Clare Nuttall in Bucharest -
Recent high-profile arrests and a sharp increase in indictments for corruption-related crimes have illustrated the increased determination by the authorities to combat corruption in Romania. But these efforts are being held back by MPs and high-ranking officials.
The Romanian president’s brother, Mircea Basescu, was indicted on July 14 on charges of taking a €250,000 bribe to help reduce the jail sentence of crime boss Sandu Anghel, who is serving eight years and nine months for attempted murder. When his brother was detained by police in June, President Traian Basescu, who was elected in 2004 on an anti-corruption platform, denied any involvement in the scandal, and says his brother should face trial. “I can assure you that between the need to strengthen the judiciary and the natural urge to defend my brother, I will always choose the former,” Basescu said in a June 19 statement published on the presidential website.
Basescu’s political opponents naturally seized on the arrest to bolster their own positions. Prime Minister Victor Ponta, who is tipped to become Romania’s next president after Bacescu stands down at the end of his second term in November, called on the president to quit immediately.
However, Basescu’s brother is just one of a growing number of high-ranking officials to be targeted by prosecutors recently. Romania’s National Anticorruption Directorate (DNA) reported in February that during 2013, more than 1,000 defendants had been indicted, one-third higher than in 2012. The headcount included six ministers and MPs, 34 mayors and deputy mayors, 25 magistrates and 10 managers of national companies. Among these are former PM Adrian Nastase, who was first convicted in 2012 of siphoning off $2m in state funds to finance his election campaign. The following year he was returned to jail for accepting bribes. In July 2013, Transport Minister Relu Fenechiu became the first serving minister to be sentenced for corruption.

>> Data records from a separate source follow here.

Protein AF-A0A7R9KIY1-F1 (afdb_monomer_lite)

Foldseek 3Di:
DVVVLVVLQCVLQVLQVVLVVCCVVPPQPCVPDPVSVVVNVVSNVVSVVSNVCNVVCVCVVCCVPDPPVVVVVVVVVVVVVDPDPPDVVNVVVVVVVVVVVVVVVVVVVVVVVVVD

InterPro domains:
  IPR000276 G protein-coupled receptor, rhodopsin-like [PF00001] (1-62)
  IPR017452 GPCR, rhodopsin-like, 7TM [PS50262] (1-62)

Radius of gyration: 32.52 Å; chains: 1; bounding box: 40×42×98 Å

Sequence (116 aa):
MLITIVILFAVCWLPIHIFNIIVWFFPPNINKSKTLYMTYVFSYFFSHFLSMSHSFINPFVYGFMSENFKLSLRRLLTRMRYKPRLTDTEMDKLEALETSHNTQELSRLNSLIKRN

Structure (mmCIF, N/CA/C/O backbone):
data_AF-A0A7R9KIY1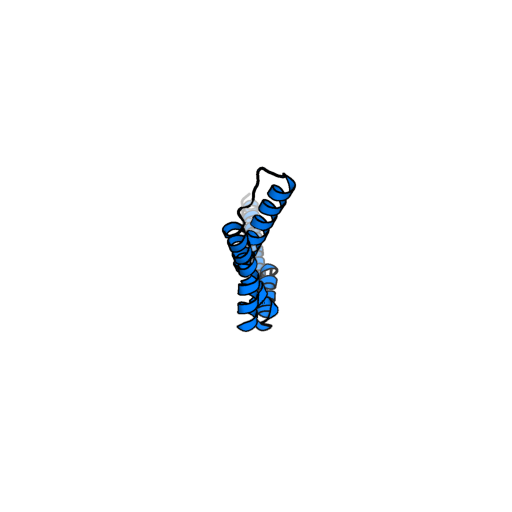-F1
#
_entry.id   AF-A0A7R9KIY1-F1
#
loop_
_atom_site.group_PDB
_atom_site.id
_atom_site.type_symbol
_atom_site.label_atom_id
_atom_site.label_alt_id
_atom_site.label_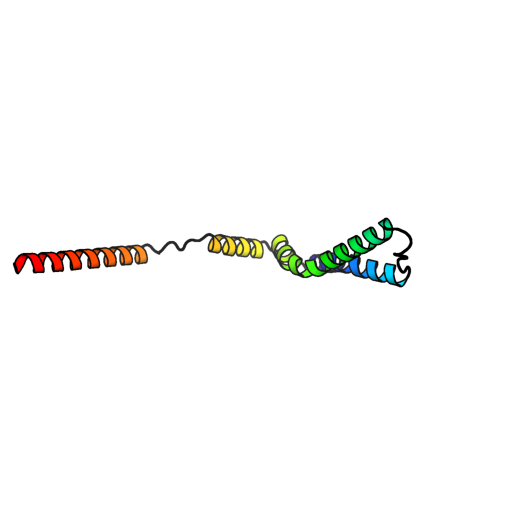comp_id
_atom_site.label_asym_id
_atom_site.label_entity_id
_atom_site.label_seq_id
_atom_site.pdbx_PDB_ins_code
_atom_site.Cartn_x
_atom_site.Cartn_y
_atom_site.Cartn_z
_atom_site.occupancy
_atom_site.B_iso_or_equiv
_atom_site.auth_seq_id
_atom_site.auth_comp_id
_atom_site.auth_asym_id
_atom_site.auth_atom_id
_atom_site.pdbx_PDB_model_num
ATOM 1 N N . MET A 1 1 ? -16.150 -12.397 -0.263 1.00 69.12 1 MET A N 1
ATOM 2 C CA . MET A 1 1 ? -14.882 -12.065 0.423 1.00 69.12 1 MET A CA 1
ATOM 3 C C . MET A 1 1 ? -13.694 -12.554 -0.376 1.00 69.12 1 MET A C 1
ATOM 5 O O . MET A 1 1 ? -12.835 -11.758 -0.720 1.00 69.12 1 MET A O 1
ATOM 9 N N . LEU A 1 2 ? -13.696 -13.831 -0.754 1.00 76.38 2 LEU A N 1
ATOM 10 C CA . LEU A 1 2 ? -12.615 -14.452 -1.516 1.00 76.38 2 LEU A CA 1
ATOM 11 C C . LEU A 1 2 ? -12.383 -13.805 -2.894 1.00 76.38 2 LEU A C 1
ATOM 13 O O . LEU A 1 2 ? -11.256 -13.459 -3.217 1.00 76.38 2 LEU A O 1
ATOM 17 N N . ILE A 1 3 ? -13.451 -13.534 -3.652 1.00 77.25 3 ILE A N 1
ATOM 18 C CA . ILE A 1 3 ? -13.353 -12.897 -4.980 1.00 77.25 3 ILE A CA 1
ATOM 19 C C . ILE A 1 3 ? -12.703 -11.505 -4.896 1.00 77.25 3 ILE A C 1
ATOM 21 O O . ILE A 1 3 ? -11.846 -11.180 -5.706 1.00 77.25 3 ILE A O 1
ATOM 25 N N . THR A 1 4 ? -13.048 -10.702 -3.885 1.00 77.62 4 THR A N 1
ATOM 26 C CA . THR A 1 4 ? -12.449 -9.375 -3.663 1.00 77.62 4 THR A CA 1
ATOM 27 C C . THR A 1 4 ? -10.948 -9.474 -3.404 1.00 77.62 4 THR A C 1
ATOM 29 O O . THR A 1 4 ? -10.176 -8.724 -3.991 1.00 77.62 4 THR A O 1
ATOM 32 N N . ILE A 1 5 ? -10.529 -10.431 -2.573 1.00 78.88 5 ILE A N 1
ATOM 33 C CA . ILE A 1 5 ? -9.111 -10.681 -2.287 1.00 78.88 5 ILE A CA 1
ATOM 34 C C . ILE A 1 5 ? -8.377 -11.107 -3.563 1.00 78.88 5 ILE A C 1
ATOM 36 O O . ILE A 1 5 ? -7.315 -10.572 -3.859 1.00 78.88 5 ILE A O 1
ATOM 40 N N . VAL A 1 6 ? -8.967 -12.012 -4.349 1.00 83.25 6 VAL A N 1
ATOM 41 C CA . VAL A 1 6 ? -8.387 -12.496 -5.612 1.00 83.25 6 VAL A CA 1
ATOM 42 C C . VAL A 1 6 ? -8.244 -11.368 -6.635 1.00 83.25 6 VAL A C 1
ATOM 44 O O . VAL A 1 6 ? -7.194 -11.247 -7.260 1.00 83.25 6 VAL A O 1
ATOM 47 N N . ILE A 1 7 ? -9.257 -10.508 -6.779 1.00 82.75 7 ILE A N 1
ATOM 48 C CA . ILE A 1 7 ? -9.200 -9.357 -7.689 1.00 82.75 7 ILE A CA 1
ATOM 49 C C . ILE A 1 7 ? -8.109 -8.377 -7.250 1.00 82.75 7 ILE A C 1
ATOM 51 O O . ILE A 1 7 ? -7.324 -7.944 -8.087 1.00 82.75 7 ILE A O 1
ATOM 55 N N . LEU A 1 8 ? -8.013 -8.038 -5.960 1.00 81.31 8 LEU A N 1
ATOM 56 C CA . LEU A 1 8 ? -6.982 -7.102 -5.498 1.00 81.31 8 LEU A CA 1
ATOM 57 C C . LEU A 1 8 ? -5.574 -7.689 -5.601 1.00 81.31 8 LEU A C 1
ATOM 59 O O . LEU A 1 8 ? -4.653 -6.981 -6.001 1.00 81.31 8 LEU A O 1
ATOM 63 N N . PHE A 1 9 ? -5.410 -8.977 -5.299 1.00 81.25 9 PHE A N 1
ATOM 64 C CA . PHE A 1 9 ? -4.146 -9.673 -5.508 1.00 81.25 9 PHE A CA 1
ATOM 65 C C . PHE A 1 9 ? -3.722 -9.595 -6.978 1.00 81.25 9 PHE A C 1
ATOM 67 O O . PHE A 1 9 ? -2.605 -9.173 -7.279 1.00 81.25 9 PHE A O 1
ATOM 74 N N . ALA A 1 10 ? -4.644 -9.901 -7.897 1.00 84.62 10 ALA A N 1
ATOM 75 C CA . ALA A 1 10 ? -4.399 -9.799 -9.328 1.00 84.62 10 ALA A CA 1
ATOM 76 C C . ALA A 1 10 ? -4.047 -8.363 -9.747 1.00 84.62 10 ALA A C 1
ATOM 78 O O . ALA A 1 10 ? -3.036 -8.164 -10.406 1.00 84.62 10 ALA A O 1
ATOM 79 N N . VAL A 1 11 ? -4.807 -7.347 -9.327 1.00 83.50 11 VAL A N 1
ATOM 80 C CA . VAL A 1 11 ? -4.558 -5.940 -9.703 1.00 83.50 11 VAL A CA 1
ATOM 81 C C . VAL A 1 11 ? -3.218 -5.418 -9.171 1.00 83.50 11 VAL A C 1
ATOM 83 O O . VAL A 1 11 ? -2.573 -4.618 -9.844 1.00 83.50 11 VAL A O 1
ATOM 86 N N . CYS A 1 12 ? -2.761 -5.875 -8.004 1.00 85.81 12 CYS A N 1
ATOM 87 C CA . CYS A 1 12 ? -1.471 -5.460 -7.446 1.00 85.81 12 CYS A CA 1
ATOM 88 C C . CYS A 1 12 ? -0.267 -6.146 -8.089 1.00 85.81 12 CYS A C 1
ATOM 90 O O . CYS A 1 12 ? 0.796 -5.537 -8.200 1.00 85.81 12 CYS A O 1
ATOM 92 N N . TRP A 1 13 ? -0.419 -7.401 -8.506 1.00 84.62 13 TRP A N 1
ATOM 93 C CA . TRP A 1 13 ? 0.678 -8.203 -9.050 1.00 84.62 13 TRP A CA 1
ATOM 94 C C . TRP A 1 13 ? 0.770 -8.130 -10.577 1.00 84.62 13 TRP A C 1
ATOM 96 O O . TRP A 1 13 ? 1.859 -8.185 -11.147 1.00 84.62 13 TRP A O 1
ATOM 106 N N . LEU A 1 14 ? -0.356 -7.952 -11.265 1.00 86.25 14 LEU A N 1
ATOM 107 C CA . LEU A 1 14 ? -0.417 -7.873 -12.723 1.00 86.25 14 LEU A CA 1
ATOM 108 C C . LEU A 1 14 ? 0.515 -6.798 -13.331 1.00 86.25 14 LEU A C 1
ATOM 110 O O . LEU A 1 14 ? 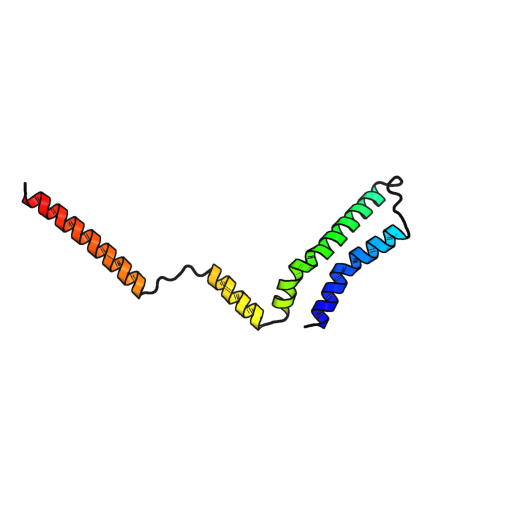1.219 -7.126 -14.284 1.00 86.25 14 LEU A O 1
ATOM 114 N N . PRO A 1 15 ? 0.611 -5.563 -12.800 1.00 86.50 15 PRO A N 1
ATOM 115 C CA . PRO A 1 15 ? 1.453 -4.510 -13.370 1.00 86.50 15 PRO A CA 1
ATOM 116 C C . PRO A 1 15 ? 2.933 -4.890 -13.408 1.00 86.50 15 PRO A C 1
ATOM 118 O O . PRO A 1 15 ? 3.596 -4.674 -14.420 1.00 86.50 15 PRO A O 1
ATOM 121 N N . ILE A 1 16 ? 3.448 -5.504 -12.336 1.00 88.00 16 ILE A N 1
ATOM 122 C CA . ILE A 1 16 ? 4.861 -5.887 -12.263 1.00 88.00 16 ILE A CA 1
ATOM 123 C C . ILE A 1 16 ? 5.174 -7.098 -13.142 1.00 88.00 16 ILE A C 1
ATOM 125 O O . ILE A 1 16 ? 6.228 -7.139 -13.774 1.00 88.00 16 ILE A O 1
ATOM 129 N N . HIS A 1 17 ? 4.244 -8.049 -13.260 1.00 88.56 17 HIS A N 1
ATOM 130 C CA . HIS A 1 17 ? 4.400 -9.169 -14.186 1.00 88.56 17 HIS A CA 1
ATOM 131 C C . HIS A 1 17 ? 4.373 -8.711 -15.643 1.00 88.56 17 HIS A C 1
ATOM 133 O O . HIS A 1 17 ? 5.241 -9.113 -16.414 1.00 88.56 17 HIS A O 1
ATOM 139 N N . ILE A 1 18 ? 3.438 -7.828 -16.007 1.00 88.94 18 ILE A N 1
ATOM 140 C CA . ILE A 1 18 ? 3.384 -7.235 -17.348 1.00 88.94 18 ILE A CA 1
ATOM 141 C C . ILE A 1 18 ? 4.674 -6.463 -17.634 1.00 88.94 18 ILE A C 1
ATOM 143 O O . ILE A 1 18 ? 5.273 -6.657 -18.689 1.00 88.94 18 ILE A O 1
ATOM 147 N N . PHE A 1 19 ? 5.140 -5.637 -16.694 1.00 88.31 19 PHE A N 1
ATOM 148 C CA . PHE A 1 19 ? 6.384 -4.888 -16.851 1.00 88.31 19 PHE A CA 1
ATOM 149 C C . PHE A 1 19 ? 7.584 -5.817 -17.078 1.00 88.31 19 PHE A C 1
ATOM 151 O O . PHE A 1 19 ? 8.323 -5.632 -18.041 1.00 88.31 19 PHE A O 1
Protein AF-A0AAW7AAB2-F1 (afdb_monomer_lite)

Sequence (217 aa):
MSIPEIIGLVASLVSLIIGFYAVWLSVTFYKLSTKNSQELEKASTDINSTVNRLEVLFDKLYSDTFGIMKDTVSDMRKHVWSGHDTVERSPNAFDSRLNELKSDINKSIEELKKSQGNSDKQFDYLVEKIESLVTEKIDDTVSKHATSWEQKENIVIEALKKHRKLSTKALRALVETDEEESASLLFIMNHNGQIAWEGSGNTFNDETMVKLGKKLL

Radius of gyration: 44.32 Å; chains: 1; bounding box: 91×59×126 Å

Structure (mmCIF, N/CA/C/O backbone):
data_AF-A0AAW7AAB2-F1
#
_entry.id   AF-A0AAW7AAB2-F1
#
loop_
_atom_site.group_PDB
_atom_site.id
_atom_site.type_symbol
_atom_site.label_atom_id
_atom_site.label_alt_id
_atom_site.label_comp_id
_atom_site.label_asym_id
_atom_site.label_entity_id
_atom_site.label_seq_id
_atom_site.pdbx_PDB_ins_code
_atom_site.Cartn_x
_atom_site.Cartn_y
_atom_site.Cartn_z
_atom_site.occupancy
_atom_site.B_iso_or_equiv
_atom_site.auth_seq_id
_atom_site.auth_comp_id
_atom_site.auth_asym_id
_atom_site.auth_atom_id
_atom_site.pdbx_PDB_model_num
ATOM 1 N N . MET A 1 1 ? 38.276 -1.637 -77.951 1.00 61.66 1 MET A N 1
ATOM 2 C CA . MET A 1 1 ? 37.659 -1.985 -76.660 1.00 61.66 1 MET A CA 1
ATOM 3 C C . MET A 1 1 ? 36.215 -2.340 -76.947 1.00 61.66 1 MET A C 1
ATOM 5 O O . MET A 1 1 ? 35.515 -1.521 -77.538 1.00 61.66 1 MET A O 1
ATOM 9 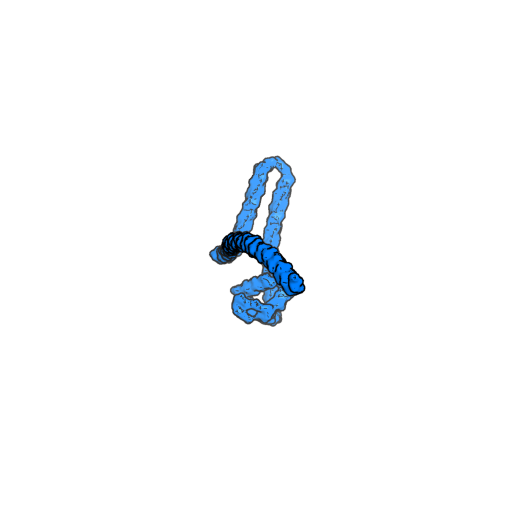N N . SER A 1 2 ? 35.816 -3.580 -76.688 1.00 87.31 2 SER A N 1
ATOM 10 C CA . SER A 1 2 ? 34.449 -4.034 -76.953 1.00 87.31 2 SER A CA 1
ATOM 11 C C . SER A 1 2 ? 33.499 -3.488 -75.873 1.00 87.31 2 SER A C 1
ATOM 13 O O . SER A 1 2 ? 33.899 -3.284 -74.729 1.00 87.31 2 SER A O 1
ATOM 15 N N . ILE A 1 3 ? 32.238 -3.207 -76.221 1.00 89.00 3 ILE A N 1
ATOM 16 C CA . ILE A 1 3 ? 31.223 -2.685 -75.276 1.00 89.00 3 ILE A CA 1
ATOM 17 C C . ILE A 1 3 ? 31.141 -3.518 -73.969 1.00 89.00 3 ILE A C 1
ATOM 19 O O . ILE A 1 3 ? 31.064 -2.915 -72.896 1.00 89.00 3 ILE A O 1
ATOM 23 N N . PRO A 1 4 ? 31.231 -4.866 -74.000 1.00 91.12 4 PRO A N 1
ATOM 24 C CA . PRO A 1 4 ? 31.237 -5.688 -72.787 1.00 91.12 4 PRO A CA 1
ATOM 25 C C . PRO A 1 4 ? 32.438 -5.447 -71.859 1.00 91.12 4 PRO A C 1
ATOM 27 O O . PRO A 1 4 ? 32.282 -5.501 -70.641 1.00 91.12 4 PRO A O 1
ATOM 30 N N . GLU A 1 5 ? 33.623 -5.147 -72.403 1.00 90.94 5 GLU A N 1
ATOM 31 C CA . GLU A 1 5 ? 34.835 -4.879 -71.608 1.00 90.94 5 GLU A CA 1
ATOM 32 C C . GLU A 1 5 ? 34.697 -3.595 -70.782 1.00 90.94 5 GLU A C 1
ATOM 34 O O . GLU A 1 5 ? 35.106 -3.551 -69.622 1.00 90.94 5 GLU A O 1
ATOM 39 N N . ILE A 1 6 ? 34.084 -2.556 -71.360 1.00 91.50 6 ILE A N 1
ATOM 40 C CA . ILE A 1 6 ? 33.855 -1.271 -70.684 1.00 91.50 6 ILE A CA 1
ATOM 41 C C . ILE A 1 6 ? 32.869 -1.457 -69.524 1.00 91.50 6 ILE A C 1
ATOM 43 O O . ILE A 1 6 ? 33.108 -0.961 -68.424 1.00 91.50 6 ILE A O 1
ATOM 47 N N . ILE A 1 7 ? 31.794 -2.220 -69.741 1.00 92.50 7 ILE A N 1
ATOM 48 C CA . ILE A 1 7 ? 30.805 -2.534 -68.699 1.00 92.50 7 ILE A CA 1
ATOM 49 C C . ILE A 1 7 ? 31.448 -3.356 -67.577 1.00 92.50 7 ILE A C 1
ATOM 51 O O . ILE A 1 7 ? 31.239 -3.048 -66.405 1.00 92.50 7 ILE A O 1
ATOM 55 N N . GLY A 1 8 ? 32.266 -4.357 -67.917 1.00 92.75 8 GLY A N 1
ATOM 56 C CA . GLY A 1 8 ? 32.986 -5.167 -66.932 1.00 92.75 8 GLY A CA 1
ATOM 57 C C . GLY A 1 8 ? 33.934 -4.340 -66.057 1.00 92.75 8 GLY A C 1
ATOM 58 O O . GLY A 1 8 ? 33.994 -4.550 -64.846 1.00 92.75 8 GLY A O 1
ATOM 59 N N . LEU A 1 9 ? 34.623 -3.356 -66.644 1.00 91.75 9 LEU A N 1
ATOM 60 C CA . LEU A 1 9 ? 35.530 -2.465 -65.916 1.00 91.75 9 LEU A CA 1
ATOM 61 C C . LEU A 1 9 ? 34.780 -1.490 -64.995 1.00 91.75 9 LEU A C 1
ATOM 63 O O . LEU A 1 9 ? 35.192 -1.277 -63.858 1.00 91.75 9 LEU A O 1
ATOM 67 N N . VAL A 1 10 ? 33.653 -0.927 -65.441 1.00 93.50 10 VAL A N 1
ATOM 68 C CA . VAL A 1 10 ? 32.819 -0.066 -64.585 1.00 93.50 10 VAL A CA 1
ATOM 69 C C . VAL A 1 10 ? 32.186 -0.878 -63.451 1.00 93.50 10 VAL A C 1
ATOM 71 O O . VAL A 1 10 ? 32.198 -0.439 -62.301 1.00 93.50 10 VAL A O 1
ATOM 74 N N . ALA A 1 11 ? 31.688 -2.082 -63.740 1.00 93.31 11 ALA A N 1
ATOM 75 C CA . ALA A 1 11 ? 31.106 -2.969 -62.737 1.00 93.31 11 ALA A CA 1
ATOM 76 C C . ALA A 1 11 ? 32.126 -3.379 -61.662 1.00 93.31 11 ALA A C 1
ATOM 78 O O . ALA A 1 11 ? 31.787 -3.396 -60.477 1.00 93.31 11 ALA A O 1
ATOM 79 N N . SER A 1 12 ? 33.380 -3.655 -62.040 1.00 93.81 12 SER A N 1
ATOM 80 C CA . SER A 1 12 ? 34.433 -3.985 -61.072 1.00 93.81 12 SER A CA 1
ATOM 81 C C . SER A 1 12 ? 34.796 -2.790 -60.184 1.00 93.81 12 SER A C 1
ATOM 83 O O . SER A 1 12 ? 34.949 -2.959 -58.973 1.00 93.81 12 SER A O 1
ATOM 85 N N . LEU A 1 13 ? 34.836 -1.574 -60.744 1.00 94.75 13 LEU A N 1
ATOM 86 C CA . LEU A 1 13 ? 35.080 -0.343 -59.988 1.00 94.75 13 LEU A CA 1
ATOM 87 C C . LEU A 1 13 ? 33.961 -0.073 -58.969 1.00 94.75 13 LEU A C 1
ATOM 89 O O . LEU A 1 13 ? 34.226 0.232 -57.806 1.00 94.75 13 LEU A O 1
ATOM 93 N N . VAL A 1 14 ? 32.703 -0.238 -59.387 1.00 95.69 14 VAL A N 1
ATOM 94 C CA . VAL A 1 14 ? 31.530 -0.084 -58.515 1.00 95.69 14 VAL A CA 1
ATOM 95 C C . VAL A 1 14 ? 31.523 -1.153 -57.419 1.00 95.69 14 VAL A C 1
ATOM 97 O O . VAL A 1 14 ? 31.315 -0.827 -56.251 1.00 95.69 14 VAL A O 1
ATOM 100 N N . SER A 1 15 ? 31.816 -2.413 -57.756 1.00 95.62 15 SER A N 1
ATOM 101 C CA . SER A 1 15 ? 31.899 -3.505 -56.778 1.00 95.62 15 SER A CA 1
ATOM 102 C C . SER A 1 15 ? 32.990 -3.268 -55.733 1.00 95.62 15 SER A C 1
ATOM 104 O O . SER A 1 15 ? 32.790 -3.602 -54.565 1.00 95.62 15 SER A O 1
ATOM 106 N N . LEU A 1 16 ? 34.128 -2.687 -56.124 1.00 94.88 16 LEU A N 1
ATOM 107 C CA . LEU A 1 16 ? 35.212 -2.351 -55.201 1.00 94.88 16 LEU A CA 1
ATOM 108 C C . LEU A 1 16 ? 34.768 -1.289 -54.185 1.00 94.88 16 LEU A C 1
ATOM 110 O O . LEU A 1 16 ? 34.986 -1.450 -52.984 1.00 94.88 16 LEU A O 1
ATOM 114 N N . ILE A 1 17 ? 34.107 -0.229 -54.660 1.00 95.94 17 ILE A N 1
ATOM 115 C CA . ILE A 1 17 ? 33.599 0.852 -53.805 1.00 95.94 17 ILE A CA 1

Despite the increasingly active DNA and judiciary, the level of corruption in Romania remains high by European standards. A European Commission study published in February found that corruption costs European countries a total of around €120bn a year, with the highest levels of bribery found in Bulgaria, Greece and Romania. “In Romania, both petty and political corruption remains a significant problem,” says the report. “Although some positive results have been observed when it comes to prosecution of high level corruption cases, political will to address corruption and promote high standards of integrity has been inconsistent.”
Nowhere has this been more apparent than in Romania's parliament on December 10, 2013 – dubbed “Black Tuesday” – when MPs voted to give top politicians including the president and MPs, as well as lawyers, immunity from prosecution in corruption cases. The support from parties across the political spectrum most likely demonstrated MPs’ fear of becoming the subject of future investigations; at the time of the vote, 28 MPs were either on trial for corruption or had already been convicted. The parliament has also repeatedly intervened in individual cases. In March, MPs voted against lifting parliamentary immunity for former finance minister Daniel Chitoiu, blocking an investigation by state prosecutors.
These moves have dismayed NGOs working to reduce official corruption. In a joint letter on June 7, five NGOs and think-tanks appealed to the parliament to obstructing the judicial process. “The Romanian Parliament constantly denies the requests by the DNA for the pre-trial detention of the investigated politicians on corruption charges or the start of their criminal investigations... This attitude undermines the rule of law and it is placing us outside of the Western civilization,” the letter said.
“We want the government and parliament to stay out of this game and allow the judiciary to do what it needs to do,” Laura Stefan, anti-corruption expert at Bucharest-based think-tank Expert Forum, tells bne. “Black Tuesday and the emergency ordinances issued by the government are an attempt to undermine the legal and institutional framework. These requests for immunity send out a very bad signal to society.”
In the last decade, Romania has seen a steady increase in the number of convictions for corruption-related crimes and the severity of jail sentences. However, observers argue that even tougher penalties are needed to create an effective deterrent. “I don’t feel that we are sending a signal to society that corruption is not a choice in life,” says Adrian Moraru, deputy director of Romanian NGO Institute for Public Policy (IPP).
He argues that Bucharest should consider adopting its own version of the US' Racketeer Influenced and Corrupt Organizations (RICO) Act, to set harsh penalties for repeat offenders and clamp down on those for whom “crime is a way of life.”
Both Moraru and Stefan also want to see more focus on recovering funds lost to the state budget; only around 5% are typically recovered at present. Moraru calls on the authorities to “look at the sectors that are bleeding the most” and “follow the money.” Of €15bn worth of public procurement a year, an estimated €2bn-3bn is lost, and tackling tax evasion effectively could generation an addition €5bn-8bn a year, he believes.
Far from the corrupt society often portrayed, many Romanians are keen to see a reduction in official corruption and closely follow high-profile investigations. Discontent with the current situation was a contributor to the mass protests of January 2012, and erupted again after Black Tuesday in 2013. However, more political will from the top is needed to stop politicians and officials concerned about their own positions holding the process back.